Client threads in a thread-per-client online game

I heard the old paradigm is the new thing, so I abandoned NIO for now.

That is the best practise for Threads on the client, when using standard java Sockets? One thread for UI, and one for networking? Should I just reference the networking Thread in the UI-instance?

How would they communicate? Adding packets to a thread-safe queue for sending to the server, and then looping checking if there is something to be read from the InputStream? Is it okay to have both input and output on the same thread?

How would this networking thread work? I can’t just loop (apparently) because reading from the inputstream will block.

So how is this done? Examples and pseudocode are appriciated :slight_smile:

I don’t have a real answer for you, but I will say that you will save yourself a lot of time and hair if you use a working third party solution like Kryonet.

Thanks for suggestion, but I already have used KryoNet once before. I would like to try using the low-level Sockets and get a feeling for what is going on under the hood.

Well then I direct you to the tutorial series on game networking by Glenn Fiedler: http://gafferongames.com/networking-for-game-programmers/
Actually I guess it’s not really a series, so just read them in any order you like, but defiantly read all of them, they’re pretty great IMO.

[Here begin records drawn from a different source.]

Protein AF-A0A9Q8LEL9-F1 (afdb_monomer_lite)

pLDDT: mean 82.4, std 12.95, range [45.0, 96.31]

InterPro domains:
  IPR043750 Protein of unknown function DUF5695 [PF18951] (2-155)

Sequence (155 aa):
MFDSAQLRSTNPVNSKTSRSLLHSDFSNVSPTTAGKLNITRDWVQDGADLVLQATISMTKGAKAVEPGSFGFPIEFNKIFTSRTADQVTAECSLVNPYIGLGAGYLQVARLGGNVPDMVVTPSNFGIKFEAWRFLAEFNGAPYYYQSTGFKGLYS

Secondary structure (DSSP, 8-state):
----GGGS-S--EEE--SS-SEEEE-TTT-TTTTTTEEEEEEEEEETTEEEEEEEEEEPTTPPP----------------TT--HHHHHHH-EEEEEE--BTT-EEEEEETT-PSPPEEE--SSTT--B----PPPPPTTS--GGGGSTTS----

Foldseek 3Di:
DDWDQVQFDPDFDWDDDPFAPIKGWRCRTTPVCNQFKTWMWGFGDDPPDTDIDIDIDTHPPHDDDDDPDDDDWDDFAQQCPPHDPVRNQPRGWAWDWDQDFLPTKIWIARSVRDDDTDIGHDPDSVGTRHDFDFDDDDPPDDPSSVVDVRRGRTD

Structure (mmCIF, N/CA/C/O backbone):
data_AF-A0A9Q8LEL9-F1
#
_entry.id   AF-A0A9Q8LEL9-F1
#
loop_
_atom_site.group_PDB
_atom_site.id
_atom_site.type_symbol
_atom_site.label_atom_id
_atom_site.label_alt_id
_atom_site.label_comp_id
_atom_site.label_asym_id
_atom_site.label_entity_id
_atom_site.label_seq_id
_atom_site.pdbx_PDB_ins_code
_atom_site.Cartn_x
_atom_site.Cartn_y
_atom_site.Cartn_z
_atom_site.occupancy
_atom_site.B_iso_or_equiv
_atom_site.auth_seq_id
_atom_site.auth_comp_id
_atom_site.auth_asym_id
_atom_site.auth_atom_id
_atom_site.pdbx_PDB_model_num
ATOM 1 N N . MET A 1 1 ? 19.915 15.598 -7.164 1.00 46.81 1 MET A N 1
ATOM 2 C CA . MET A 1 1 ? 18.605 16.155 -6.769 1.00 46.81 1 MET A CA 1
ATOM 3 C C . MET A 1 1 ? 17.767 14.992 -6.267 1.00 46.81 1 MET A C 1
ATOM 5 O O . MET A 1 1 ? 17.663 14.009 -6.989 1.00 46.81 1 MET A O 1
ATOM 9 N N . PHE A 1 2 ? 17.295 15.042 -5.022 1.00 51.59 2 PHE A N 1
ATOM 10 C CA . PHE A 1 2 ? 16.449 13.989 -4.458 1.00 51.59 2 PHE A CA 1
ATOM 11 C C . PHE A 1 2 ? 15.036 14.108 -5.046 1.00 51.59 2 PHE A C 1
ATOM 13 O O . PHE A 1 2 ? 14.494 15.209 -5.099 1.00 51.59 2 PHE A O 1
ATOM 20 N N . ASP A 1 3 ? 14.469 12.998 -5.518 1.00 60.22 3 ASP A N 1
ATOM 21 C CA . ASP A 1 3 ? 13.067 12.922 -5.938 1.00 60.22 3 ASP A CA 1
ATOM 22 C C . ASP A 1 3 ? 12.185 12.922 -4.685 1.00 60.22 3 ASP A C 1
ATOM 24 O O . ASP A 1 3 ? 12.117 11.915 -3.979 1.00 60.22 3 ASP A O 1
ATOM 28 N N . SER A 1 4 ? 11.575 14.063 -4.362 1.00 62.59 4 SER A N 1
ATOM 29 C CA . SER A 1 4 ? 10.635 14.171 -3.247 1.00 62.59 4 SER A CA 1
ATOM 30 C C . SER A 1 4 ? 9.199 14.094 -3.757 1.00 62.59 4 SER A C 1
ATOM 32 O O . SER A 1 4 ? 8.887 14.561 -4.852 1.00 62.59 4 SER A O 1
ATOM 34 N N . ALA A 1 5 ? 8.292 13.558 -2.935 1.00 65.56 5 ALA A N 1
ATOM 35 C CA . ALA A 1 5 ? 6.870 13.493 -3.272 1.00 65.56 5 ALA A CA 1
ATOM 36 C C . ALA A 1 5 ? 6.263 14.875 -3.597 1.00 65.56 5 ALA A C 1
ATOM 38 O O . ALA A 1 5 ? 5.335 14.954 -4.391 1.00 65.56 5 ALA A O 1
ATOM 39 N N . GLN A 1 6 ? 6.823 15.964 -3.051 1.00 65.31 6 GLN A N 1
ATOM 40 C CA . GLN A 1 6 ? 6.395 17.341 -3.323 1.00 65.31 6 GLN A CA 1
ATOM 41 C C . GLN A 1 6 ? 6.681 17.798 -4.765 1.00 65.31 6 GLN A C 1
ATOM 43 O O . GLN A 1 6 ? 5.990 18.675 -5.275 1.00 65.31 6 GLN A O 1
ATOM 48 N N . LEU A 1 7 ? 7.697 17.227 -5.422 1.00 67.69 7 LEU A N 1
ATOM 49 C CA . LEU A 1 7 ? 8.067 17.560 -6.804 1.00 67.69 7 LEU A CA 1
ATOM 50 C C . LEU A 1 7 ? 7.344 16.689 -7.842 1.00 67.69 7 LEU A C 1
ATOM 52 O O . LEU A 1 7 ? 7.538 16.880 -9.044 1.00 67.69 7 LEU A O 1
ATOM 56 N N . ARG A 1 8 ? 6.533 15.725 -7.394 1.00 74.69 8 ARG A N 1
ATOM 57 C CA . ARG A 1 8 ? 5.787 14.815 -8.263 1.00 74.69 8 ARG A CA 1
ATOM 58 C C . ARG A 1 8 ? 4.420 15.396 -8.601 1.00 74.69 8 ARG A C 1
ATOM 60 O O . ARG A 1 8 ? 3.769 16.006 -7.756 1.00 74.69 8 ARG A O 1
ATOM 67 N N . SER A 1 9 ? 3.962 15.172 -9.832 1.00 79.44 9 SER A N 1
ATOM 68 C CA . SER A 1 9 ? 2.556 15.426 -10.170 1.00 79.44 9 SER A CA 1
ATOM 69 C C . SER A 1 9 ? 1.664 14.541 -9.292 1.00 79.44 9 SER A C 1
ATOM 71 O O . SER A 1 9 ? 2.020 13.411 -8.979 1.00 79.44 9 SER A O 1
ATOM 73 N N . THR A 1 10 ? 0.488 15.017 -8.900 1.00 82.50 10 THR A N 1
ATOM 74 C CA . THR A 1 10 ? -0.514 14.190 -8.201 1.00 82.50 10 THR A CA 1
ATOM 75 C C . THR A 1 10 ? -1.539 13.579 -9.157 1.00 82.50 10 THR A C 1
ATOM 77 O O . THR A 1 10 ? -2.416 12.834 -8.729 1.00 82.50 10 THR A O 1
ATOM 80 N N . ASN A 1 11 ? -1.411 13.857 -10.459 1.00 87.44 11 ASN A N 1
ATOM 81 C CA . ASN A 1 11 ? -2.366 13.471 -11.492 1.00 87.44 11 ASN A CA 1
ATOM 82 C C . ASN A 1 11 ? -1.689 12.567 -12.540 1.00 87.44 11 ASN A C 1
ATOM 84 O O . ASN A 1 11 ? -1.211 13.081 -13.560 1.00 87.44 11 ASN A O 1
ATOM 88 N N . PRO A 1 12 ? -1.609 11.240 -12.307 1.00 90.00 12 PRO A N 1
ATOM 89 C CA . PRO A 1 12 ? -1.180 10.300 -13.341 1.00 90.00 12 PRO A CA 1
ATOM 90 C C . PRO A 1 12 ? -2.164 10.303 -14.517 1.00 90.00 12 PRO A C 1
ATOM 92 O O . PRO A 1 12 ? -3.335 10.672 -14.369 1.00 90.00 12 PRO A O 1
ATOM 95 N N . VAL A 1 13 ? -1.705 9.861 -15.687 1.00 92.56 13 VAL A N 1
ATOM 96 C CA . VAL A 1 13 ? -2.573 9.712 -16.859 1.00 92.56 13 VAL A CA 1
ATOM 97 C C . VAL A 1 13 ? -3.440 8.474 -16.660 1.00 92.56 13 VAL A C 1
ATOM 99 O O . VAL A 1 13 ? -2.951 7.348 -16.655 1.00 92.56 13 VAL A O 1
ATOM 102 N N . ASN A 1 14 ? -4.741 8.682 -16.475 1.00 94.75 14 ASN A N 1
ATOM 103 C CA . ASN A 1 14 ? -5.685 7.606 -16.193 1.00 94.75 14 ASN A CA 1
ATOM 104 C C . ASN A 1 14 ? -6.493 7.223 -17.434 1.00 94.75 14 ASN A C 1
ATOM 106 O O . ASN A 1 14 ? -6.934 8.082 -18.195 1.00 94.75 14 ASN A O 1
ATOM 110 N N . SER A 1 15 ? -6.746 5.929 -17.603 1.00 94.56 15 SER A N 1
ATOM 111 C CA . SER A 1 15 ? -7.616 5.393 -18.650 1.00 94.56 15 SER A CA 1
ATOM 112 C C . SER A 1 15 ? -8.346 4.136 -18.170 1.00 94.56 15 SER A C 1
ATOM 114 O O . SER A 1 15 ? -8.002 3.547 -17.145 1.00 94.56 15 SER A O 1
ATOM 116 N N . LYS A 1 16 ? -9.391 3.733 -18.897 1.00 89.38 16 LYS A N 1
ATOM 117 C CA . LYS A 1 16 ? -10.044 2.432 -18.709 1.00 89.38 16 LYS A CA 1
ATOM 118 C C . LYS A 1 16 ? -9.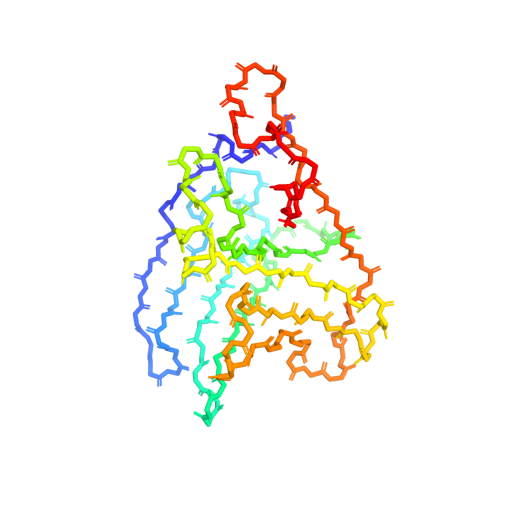535 1.470 -19.770 1.00 89.38 16 LYS A C 1
ATOM 120 O O . LYS A 1 16 ? -9.410 1.853 -20.932 1.00 89.38 16 LYS A O 1
ATOM 125 N N . THR A 1 17 ? -9.304 0.222 -19.388 1.00 87.56 17 THR A N 1
ATOM 126 C CA . THR A 1 17 ? -8.983 -0.853 -20.332 1.00 87.56 17 THR A CA 1
ATOM 127 C C . THR A 1 17 ? -10.017 -1.966 -20.203 1.00 87.56 17 THR A C 1
ATOM 129 O O . THR A 1 17 ? -10.794 -1.996 -19.254 1.00 87.56 17 THR A O 1
ATOM 132 N N . SER A 1 18 ? -10.042 -2.911 -21.144 1.00 85.56 18 SER A N 1
ATOM 133 C CA . SER A 1 18 ? -10.918 -4.086 -21.035 1.00 85.56 18 SER A CA 1
ATOM 134 C C . SER A 1 18 ? -10.528 -5.040 -19.898 1.00 85.56 18 SER A C 1
ATOM 136 O O . SER A 1 18 ? -11.306 -5.927 -19.566 1.00 85.56 18 SER A O 1
ATOM 138 N N . ARG A 1 19 ? -9.326 -4.885 -19.325 1.00 84.75 19 ARG A N 1
ATOM 139 C CA . ARG A 1 19 ? -8.739 -5.791 -18.327 1.00 84.75 19 ARG A CA 1
ATOM 140 C C . ARG A 1 19 ? -8.566 -5.160 -16.944 1.00 84.75 19 ARG A C 1
ATOM 142 O O . ARG A 1 19 ? -8.243 -5.878 -16.006 1.00 84.75 19 ARG A O 1
ATOM 149 N N . SER A 1 20 ? -8.772 -3.852 -16.807 1.00 93.56 20 SER A N 1
ATOM 150 C CA . SER A 1 20 ? -8.625 -3.134 -15.540 1.00 93.56 20 SER A CA 1
ATOM 151 C C . SER A 1 20 ? -9.767 -2.149 -15.310 1.00 93.56 20 SER A C 1
ATOM 153 O O . SER A 1 20 ? -10.236 -1.473 -16.226 1.00 93.56 20 SER A O 1
ATOM 155 N N . LEU A 1 21 ? -10.198 -2.051 -14.052 1.00 95.31 21 LEU A N 1
ATOM 156 C CA . LEU A 1 21 ? -11.154 -1.050 -13.581 1.00 95.31 21 LEU A CA 1
ATOM 157 C C . LEU A 1 21 ? -10.589 0.367 -13.743 1.00 95.31 21 LEU A C 1
ATOM 159 O O . LEU A 1 21 ? -11.326 1.310 -14.039 1.00 95.31 21 LEU A O 1
ATOM 163 N N . LEU A 1 22 ? -9.275 0.501 -13.551 1.00 95.75 22 LEU A N 1
ATOM 164 C CA . LEU A 1 22 ? -8.522 1.735 -13.727 1.00 95.75 22 LEU A CA 1
ATOM 165 C C . LEU A 1 22 ? -7.073 1.407 -14.086 1.00 95.75 22 LEU A C 1
ATOM 167 O O . LEU A 1 22 ? -6.400 0.712 -13.326 1.00 95.75 22 LEU A O 1
ATOM 171 N N . HIS A 1 23 ? -6.600 1.968 -15.195 1.00 96.31 23 HIS A N 1
ATOM 172 C CA . HIS A 1 23 ? -5.195 1.995 -15.582 1.00 96.31 23 HIS A CA 1
ATOM 173 C C . HIS A 1 23 ? -4.619 3.391 -15.324 1.00 96.31 23 HIS A C 1
ATOM 175 O O . HIS A 1 23 ? -5.200 4.387 -15.757 1.00 96.31 23 HIS A O 1
ATOM 181 N N . SER A 1 24 ? -3.479 3.464 -14.644 1.00 93.88 24 SER A N 1
ATOM 182 C CA . SER A 1 24 ? -2.731 4.693 -14.369 1.00 93.88 24 SER A CA 1
ATOM 183 C C . SER A 1 24 ? -1.325 4.586 -14.960 1.00 93.88 24 SER A C 1
ATOM 185 O O . SER A 1 24 ? -0.557 3.713 -14.560 1.00 93.88 24 SER A O 1
ATOM 187 N N . ASP A 1 25 ? -0.968 5.509 -15.847 1.00 91.75 25 ASP A N 1
ATOM 188 C CA . ASP A 1 25 ? 0.383 5.697 -16.377 1.00 91.75 25 ASP A CA 1
ATOM 189 C C . ASP A 1 25 ? 1.076 6.845 -15.625 1.00 91.75 25 ASP A C 1
ATOM 191 O O . ASP A 1 25 ? 0.520 7.938 -15.467 1.00 91.75 25 ASP A O 1
ATOM 195 N N . PHE A 1 26 ? 2.285 6.572 -15.119 1.00 89.06 26 PHE A N 1
ATOM 196 C CA . PHE A 1 26 ? 3.048 7.498 -14.281 1.00 89.06 26 PHE A CA 1
ATOM 197 C C . PHE A 1 26 ? 4.170 8.246 -15.024 1.00 89.06 26 PHE A C 1
ATOM 199 O O . PHE A 1 26 ? 5.007 8.896 -14.391 1.00 89.06 26 PHE A O 1
ATOM 206 N N . SER A 1 27 ? 4.207 8.196 -16.355 1.00 85.12 27 SER A N 1
ATOM 207 C CA . SER A 1 27 ? 5.225 8.857 -17.187 1.00 85.12 27 SER A CA 1
ATOM 208 C C . SER A 1 27 ? 5.311 10.373 -16.971 1.00 85.12 27 SER A C 1
ATOM 210 O O . SER A 1 27 ? 6.387 10.953 -17.121 1.00 85.12 27 SER A O 1
ATOM 212 N N . ASN A 1 28 ? 4.214 11.018 -16.562 1.00 84.12 28 ASN A N 1
ATOM 213 C CA . ASN A 1 28 ? 4.140 12.453 -16.275 1.00 84.12 28 ASN A CA 1
ATOM 214 C C . ASN A 1 28 ? 4.367 12.810 -14.790 1.00 84.12 28 ASN A C 1
ATOM 216 O O . ASN A 1 28 ? 4.182 13.966 -14.407 1.00 84.12 28 ASN A O 1
ATOM 220 N N . VAL A 1 29 ? 4.718 11.837 -13.941 1.00 75.88 29 VAL A N 1
ATOM 221 C CA . VAL A 1 29 ? 4.585 11.974 -12.479 1.00 75.88 29 VAL A CA 1
ATOM 222 C C . VAL A 1 29 ? 5.917 12.198 -11.768 1.00 75.88 29 VAL A C 1
ATOM 224 O O . VAL A 1 29 ? 5.928 12.845 -10.727 1.00 75.88 29 VAL A O 1
ATOM 227 N N . SER A 1 30 ? 7.051 11.762 -12.328 1.00 72.88 30 SER A N 1
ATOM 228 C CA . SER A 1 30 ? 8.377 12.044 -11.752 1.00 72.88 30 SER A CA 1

Since I’m having trouble with Threads using blocking IO with Swing, I’m jumping to LibGDX with Kryonet. I have one question however.

Is a single thread enough for both the clients networking and it’s UI updates? I know this is not possible with blocking IO, but is Kryonet sufficiently fast for my framerate not to drop dramatically?

If your networking code has a performance impact at all you’re doing something VERY wrong. Any time proven library will be fast enough. Unless you’re creating a server for hundreds of simultaneous players, your choice of library should only be based on convenience.

It would be a slight learning curve, but Akka (http://akka.io) would change your life forever when dealing with threading, and it has networking built in. I use it on a large server multiplayer engine, but it’s light enough to use on the client. It basically gives you a high level abstraction for threading and networking that is just better then anything else currently out there in java.